For that reason, the benchmark frame keeps the states separate. Presence is recorded alongside omission, inaccuracy, regional skew, language divergence, freshness problems and business-form mismatch. The lab may compare answer behaviour across engines, but it does not turn the result into a national scoreboard. The question is more specific: what kind of evidence weakness appears, and where does it repeat?

In one composite run pattern, a coastal tourism operator is skipped in broad national prompts and appears only after the wording names the coast directly. That suggests regional pull. In another pattern, a cooperative is blurred even when the county is named, suggesting that the business form itself is hard for the answer to hold. In a third, a professional-services firm is named in English but vanishes under Swahili phrasing. Those are three different repairs if a business, county office or trade group wants to act.

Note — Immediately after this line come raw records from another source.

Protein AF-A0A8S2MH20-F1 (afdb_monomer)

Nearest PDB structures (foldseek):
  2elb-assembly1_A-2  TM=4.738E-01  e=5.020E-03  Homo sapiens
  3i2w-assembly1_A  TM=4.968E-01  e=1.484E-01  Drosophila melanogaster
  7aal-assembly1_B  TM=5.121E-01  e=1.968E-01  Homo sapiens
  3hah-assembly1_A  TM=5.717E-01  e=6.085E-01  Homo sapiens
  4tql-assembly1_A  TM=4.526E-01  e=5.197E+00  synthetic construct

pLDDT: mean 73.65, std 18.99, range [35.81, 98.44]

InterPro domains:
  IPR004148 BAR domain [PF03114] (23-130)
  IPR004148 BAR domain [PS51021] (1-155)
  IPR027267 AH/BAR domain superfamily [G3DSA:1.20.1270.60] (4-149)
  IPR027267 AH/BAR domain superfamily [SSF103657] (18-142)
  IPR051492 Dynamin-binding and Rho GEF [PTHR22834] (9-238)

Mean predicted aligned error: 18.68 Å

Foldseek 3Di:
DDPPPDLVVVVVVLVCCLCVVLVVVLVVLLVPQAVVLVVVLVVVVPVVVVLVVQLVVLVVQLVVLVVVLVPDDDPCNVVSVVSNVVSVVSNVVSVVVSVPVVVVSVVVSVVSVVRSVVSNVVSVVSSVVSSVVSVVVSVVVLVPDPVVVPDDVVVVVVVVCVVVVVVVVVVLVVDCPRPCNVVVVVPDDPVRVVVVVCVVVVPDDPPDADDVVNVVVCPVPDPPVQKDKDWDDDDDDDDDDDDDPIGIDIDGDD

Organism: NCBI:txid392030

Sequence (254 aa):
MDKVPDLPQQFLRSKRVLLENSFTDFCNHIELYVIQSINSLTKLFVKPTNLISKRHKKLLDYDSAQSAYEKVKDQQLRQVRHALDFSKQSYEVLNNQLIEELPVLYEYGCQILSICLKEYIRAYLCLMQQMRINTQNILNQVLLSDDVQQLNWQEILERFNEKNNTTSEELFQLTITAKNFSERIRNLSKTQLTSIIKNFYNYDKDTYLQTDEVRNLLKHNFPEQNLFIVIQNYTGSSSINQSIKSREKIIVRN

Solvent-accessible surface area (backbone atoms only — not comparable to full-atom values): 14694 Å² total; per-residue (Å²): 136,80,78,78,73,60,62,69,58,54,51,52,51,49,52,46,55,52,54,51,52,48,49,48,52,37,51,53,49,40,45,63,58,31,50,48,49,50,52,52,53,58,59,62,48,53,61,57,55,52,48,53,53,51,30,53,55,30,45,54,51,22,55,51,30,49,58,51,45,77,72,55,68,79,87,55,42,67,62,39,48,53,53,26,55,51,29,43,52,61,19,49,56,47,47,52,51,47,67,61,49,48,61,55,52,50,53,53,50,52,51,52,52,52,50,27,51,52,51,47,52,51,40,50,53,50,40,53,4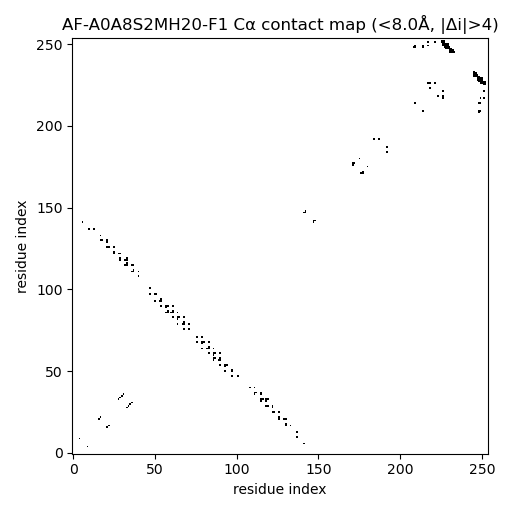9,52,54,50,53,53,51,49,52,51,51,53,57,52,71,69,36,80,76,52,80,76,54,65,61,66,63,53,51,50,54,48,50,53,52,50,49,52,52,47,51,56,48,46,75,72,43,90,83,37,95,53,44,70,58,54,58,70,73,46,52,75,68,58,51,49,51,54,50,47,65,71,51,62,78,83,73,75,92,79,76,79,51,69,67,59,50,51,51,49,61,71,76,43,62,71,94,45,54,44,78,50,72,62,83,82,86,76,94,75,90,82,89,76,90,77,82,74,54,71,40,79,46,74,70,131

Secondary structure (DSSP, 8-state):
------HHHHHHHHHHHHHHHHHHHHHHHHIIIIIHHHHHHHHHHHHHHHHHHHHHHHHHHHHHHHHHHHH--TTSHHHHHHHHHHHHHHHHHHHHHHHHHHHHHHHHHHHHHHHHHHHHHHHHHHHHHHHHHHHHHHHHHHHTSGGGGGS-HHHHHHHHHHHHHHHHHHHHHH-TT-TTHHHHHHHS-HHHHHHHHHHHS-SSS-SS---HHHHHHHHHHS-GGGEEEEEE-------S------EEEEEE--

Radius of gyration: 32.37 Å; Cα contacts (8 Å, |Δi|>4): 120; chains: 1; bounding box: 73×55×103 Å

Structure (mmCIF, N/CA/C/O backbone):
data_AF-A0A8S2MH20-F1
#
_entry.id   AF-A0A8S2MH20-F1
#
loop_
_atom_site.group_PDB
_atom_site.id
_atom_site.type_symbol
_atom_site.label_atom_id
_atom_site.label_alt_id
_atom_site.label_comp_id
_atom_site.label_asym_id
_atom_site.label_entity_id
_atom_site.label_seq_id
_atom_site.pdbx_PDB_ins_code
_atom_site.Cartn_x
_atom_site.Cartn_y
_atom_site.Cartn_z
_atom_site.occupancy
_atom_site.B_iso_or_equiv
_atom_site.auth_seq_id
_atom_site.auth_comp_id
_atom_site.auth_asym_id
_atom_site.auth_atom_id
_atom_site.pdbx_PDB_model_num
ATOM 1 N N . MET A 1 1 ? 22.581 5.894 -60.437 1.00 35.81 1 MET A N 1
ATOM 2 C CA . MET A 1 1 ? 23.258 6.607 -59.334 1.00 35.81 1 MET A CA 1
ATOM 3 C C . MET A 1 1 ? 22.242 6.759 -58.224 1.00 35.81 1 MET A C 1
ATOM 5 O O . MET A 1 1 ? 21.585 7.790 -58.119 1.00 35.81 1 MET A O 1
ATOM 9 N N . ASP A 1 2 ? 22.041 5.681 -57.476 1.00 39.22 2 ASP A N 1
ATOM 10 C CA . ASP A 1 2 ? 21.122 5.684 -56.348 1.00 39.22 2 ASP A CA 1
ATOM 11 C C . ASP A 1 2 ? 21.793 6.422 -55.198 1.00 39.22 2 ASP A C 1
ATOM 13 O O . ASP A 1 2 ? 22.932 6.128 -54.835 1.00 39.22 2 ASP A O 1
ATOM 17 N N . LYS A 1 3 ? 21.116 7.456 -54.694 1.00 41.94 3 LYS A N 1
ATOM 18 C CA . LYS A 1 3 ? 21.581 8.237 -53.551 1.00 41.94 3 LYS A CA 1
ATOM 19 C C . LYS A 1 3 ? 21.791 7.273 -52.388 1.00 41.94 3 LYS A C 1
ATOM 21 O O . LYS A 1 3 ? 20.811 6.746 -51.863 1.00 41.94 3 LYS A O 1
ATOM 26 N N . VAL A 1 4 ? 23.051 7.065 -52.003 1.00 46.25 4 VAL A N 1
ATOM 27 C CA . VAL A 1 4 ? 23.410 6.431 -50.732 1.00 46.25 4 VAL A CA 1
ATOM 28 C C . VAL A 1 4 ? 22.601 7.157 -49.657 1.00 46.25 4 VAL A C 1
ATOM 30 O O . VAL A 1 4 ? 22.699 8.385 -49.555 1.00 46.25 4 VAL A O 1
ATOM 33 N N . PRO A 1 5 ? 21.698 6.469 -48.947 1.00 50.06 5 PRO A N 1
ATOM 34 C CA . PRO A 1 5 ? 20.864 7.143 -47.979 1.00 50.06 5 PRO A CA 1
ATOM 35 C C . PRO A 1 5 ? 21.749 7.660 -46.845 1.00 50.06 5 PRO A C 1
ATOM 37 O O . PRO A 1 5 ? 22.615 6.945 -46.353 1.00 50.06 5 PRO A O 1
ATOM 40 N N . ASP A 1 6 ? 21.520 8.915 -46.462 1.00 62.50 6 ASP A N 1
ATOM 41 C CA . ASP A 1 6 ? 22.255 9.645 -45.428 1.00 62.50 6 ASP A CA 1
ATOM 42 C C . ASP A 1 6 ? 22.274 8.828 -44.119 1.00 62.50 6 ASP A C 1
ATOM 44 O O . ASP A 1 6 ? 21.295 8.800 -43.363 1.00 62.50 6 ASP A O 1
ATOM 48 N N . LEU A 1 7 ? 23.375 8.104 -43.887 1.00 59.34 7 LEU A N 1
ATOM 49 C CA . LEU A 1 7 ? 23.597 7.190 -42.760 1.00 59.34 7 LEU A CA 1
ATOM 50 C C . LEU A 1 7 ? 23.283 7.848 -41.392 1.00 59.34 7 LEU A C 1
ATOM 52 O O . LEU A 1 7 ? 22.625 7.211 -40.562 1.00 59.34 7 LEU A O 1
ATOM 56 N N . PRO A 1 8 ? 23.604 9.144 -41.163 1.00 64.44 8 PRO A N 1
ATOM 57 C CA . PRO A 1 8 ? 23.156 9.901 -39.993 1.00 64.44 8 PRO A CA 1
ATOM 58 C C . PRO A 1 8 ? 21.632 9.992 -39.838 1.00 64.44 8 PRO A C 1
ATOM 60 O O . PRO A 1 8 ? 21.114 9.840 -38.731 1.00 64.44 8 PRO A O 1
ATOM 63 N N . GLN A 1 9 ? 20.875 10.213 -40.917 1.00 64.25 9 GLN A N 1
ATOM 64 C CA . GLN A 1 9 ? 19.411 10.303 -40.845 1.00 64.25 9 GLN A CA 1
ATOM 65 C C . GLN A 1 9 ? 18.760 8.944 -40.603 1.00 64.25 9 GLN A C 1
ATOM 67 O O . GLN A 1 9 ? 17.765 8.868 -39.879 1.00 64.25 9 GLN A O 1
ATOM 72 N N . GLN A 1 10 ? 19.315 7.869 -41.164 1.00 63.44 10 GLN A N 1
ATOM 73 C CA . GLN A 1 10 ? 18.856 6.511 -40.871 1.00 63.44 10 GLN A CA 1
ATOM 74 C C . GLN A 1 10 ? 19.140 6.121 -39.419 1.00 63.44 10 GLN A C 1
ATOM 76 O O . GLN A 1 10 ? 18.257 5.574 -38.754 1.00 63.44 10 GLN A O 1
ATOM 81 N N . PHE A 1 11 ? 20.312 6.480 -38.891 1.00 64.31 11 PHE A N 1
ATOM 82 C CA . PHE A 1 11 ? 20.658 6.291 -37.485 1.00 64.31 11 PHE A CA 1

This is where underrepresentation becomes useful rather than dramatic. It stops being a complaint that “AI does not show Kenyan businesses” and becomes a map of weaker passages: the county wording fails here, the business-form wording fails there, the language pair splits over there. The lab can then ask which passages are shared across a sector and which belong to one business’s thin evidence.

There is also a discipline in refusing perfect symmetry. Kenya is not underrepresented in the same way across tourism, fintech, agriculture and professional services. Some sectors have export-facing pages and international mentions. Some rely on local operating knowledge. Some generate reviews; others work through relationships that rarely become public text. The benchmark has to be lumpy because the market is lumpy.

What The Finding Can And Cannot Say

The material’s strongest finding is a methodological one: Kenyan business absence in AI answers should be classified before it is explained. If a reader sees no Kenyan example in an answer, the first move is not to guess why. The first move is to record the answer state, the prompt type, the engine, the language, the date, the sector and the region. Only then can the lab compare the result with nearby runs.

That habit protects against two bad readings. The first is overconfidence: treating one missing business as proof of a system-wide bias. The second is dismissal: treating absence as random noise because answer engines change. The lab sits between those temptations. It accepts instability, but it still asks whether instability has a repeated shape.

For Kenyan businesses, the practical implication is sobering but usable. A business can have real customers and still leave too little machine-readable evidence for an answer engine to name it. A county can have active enterprises and still be represented by one louder city. A sector can be visible nationally while its smaller operators are blurred into generic descriptions. These are public-evidence problems as much as model-output problems.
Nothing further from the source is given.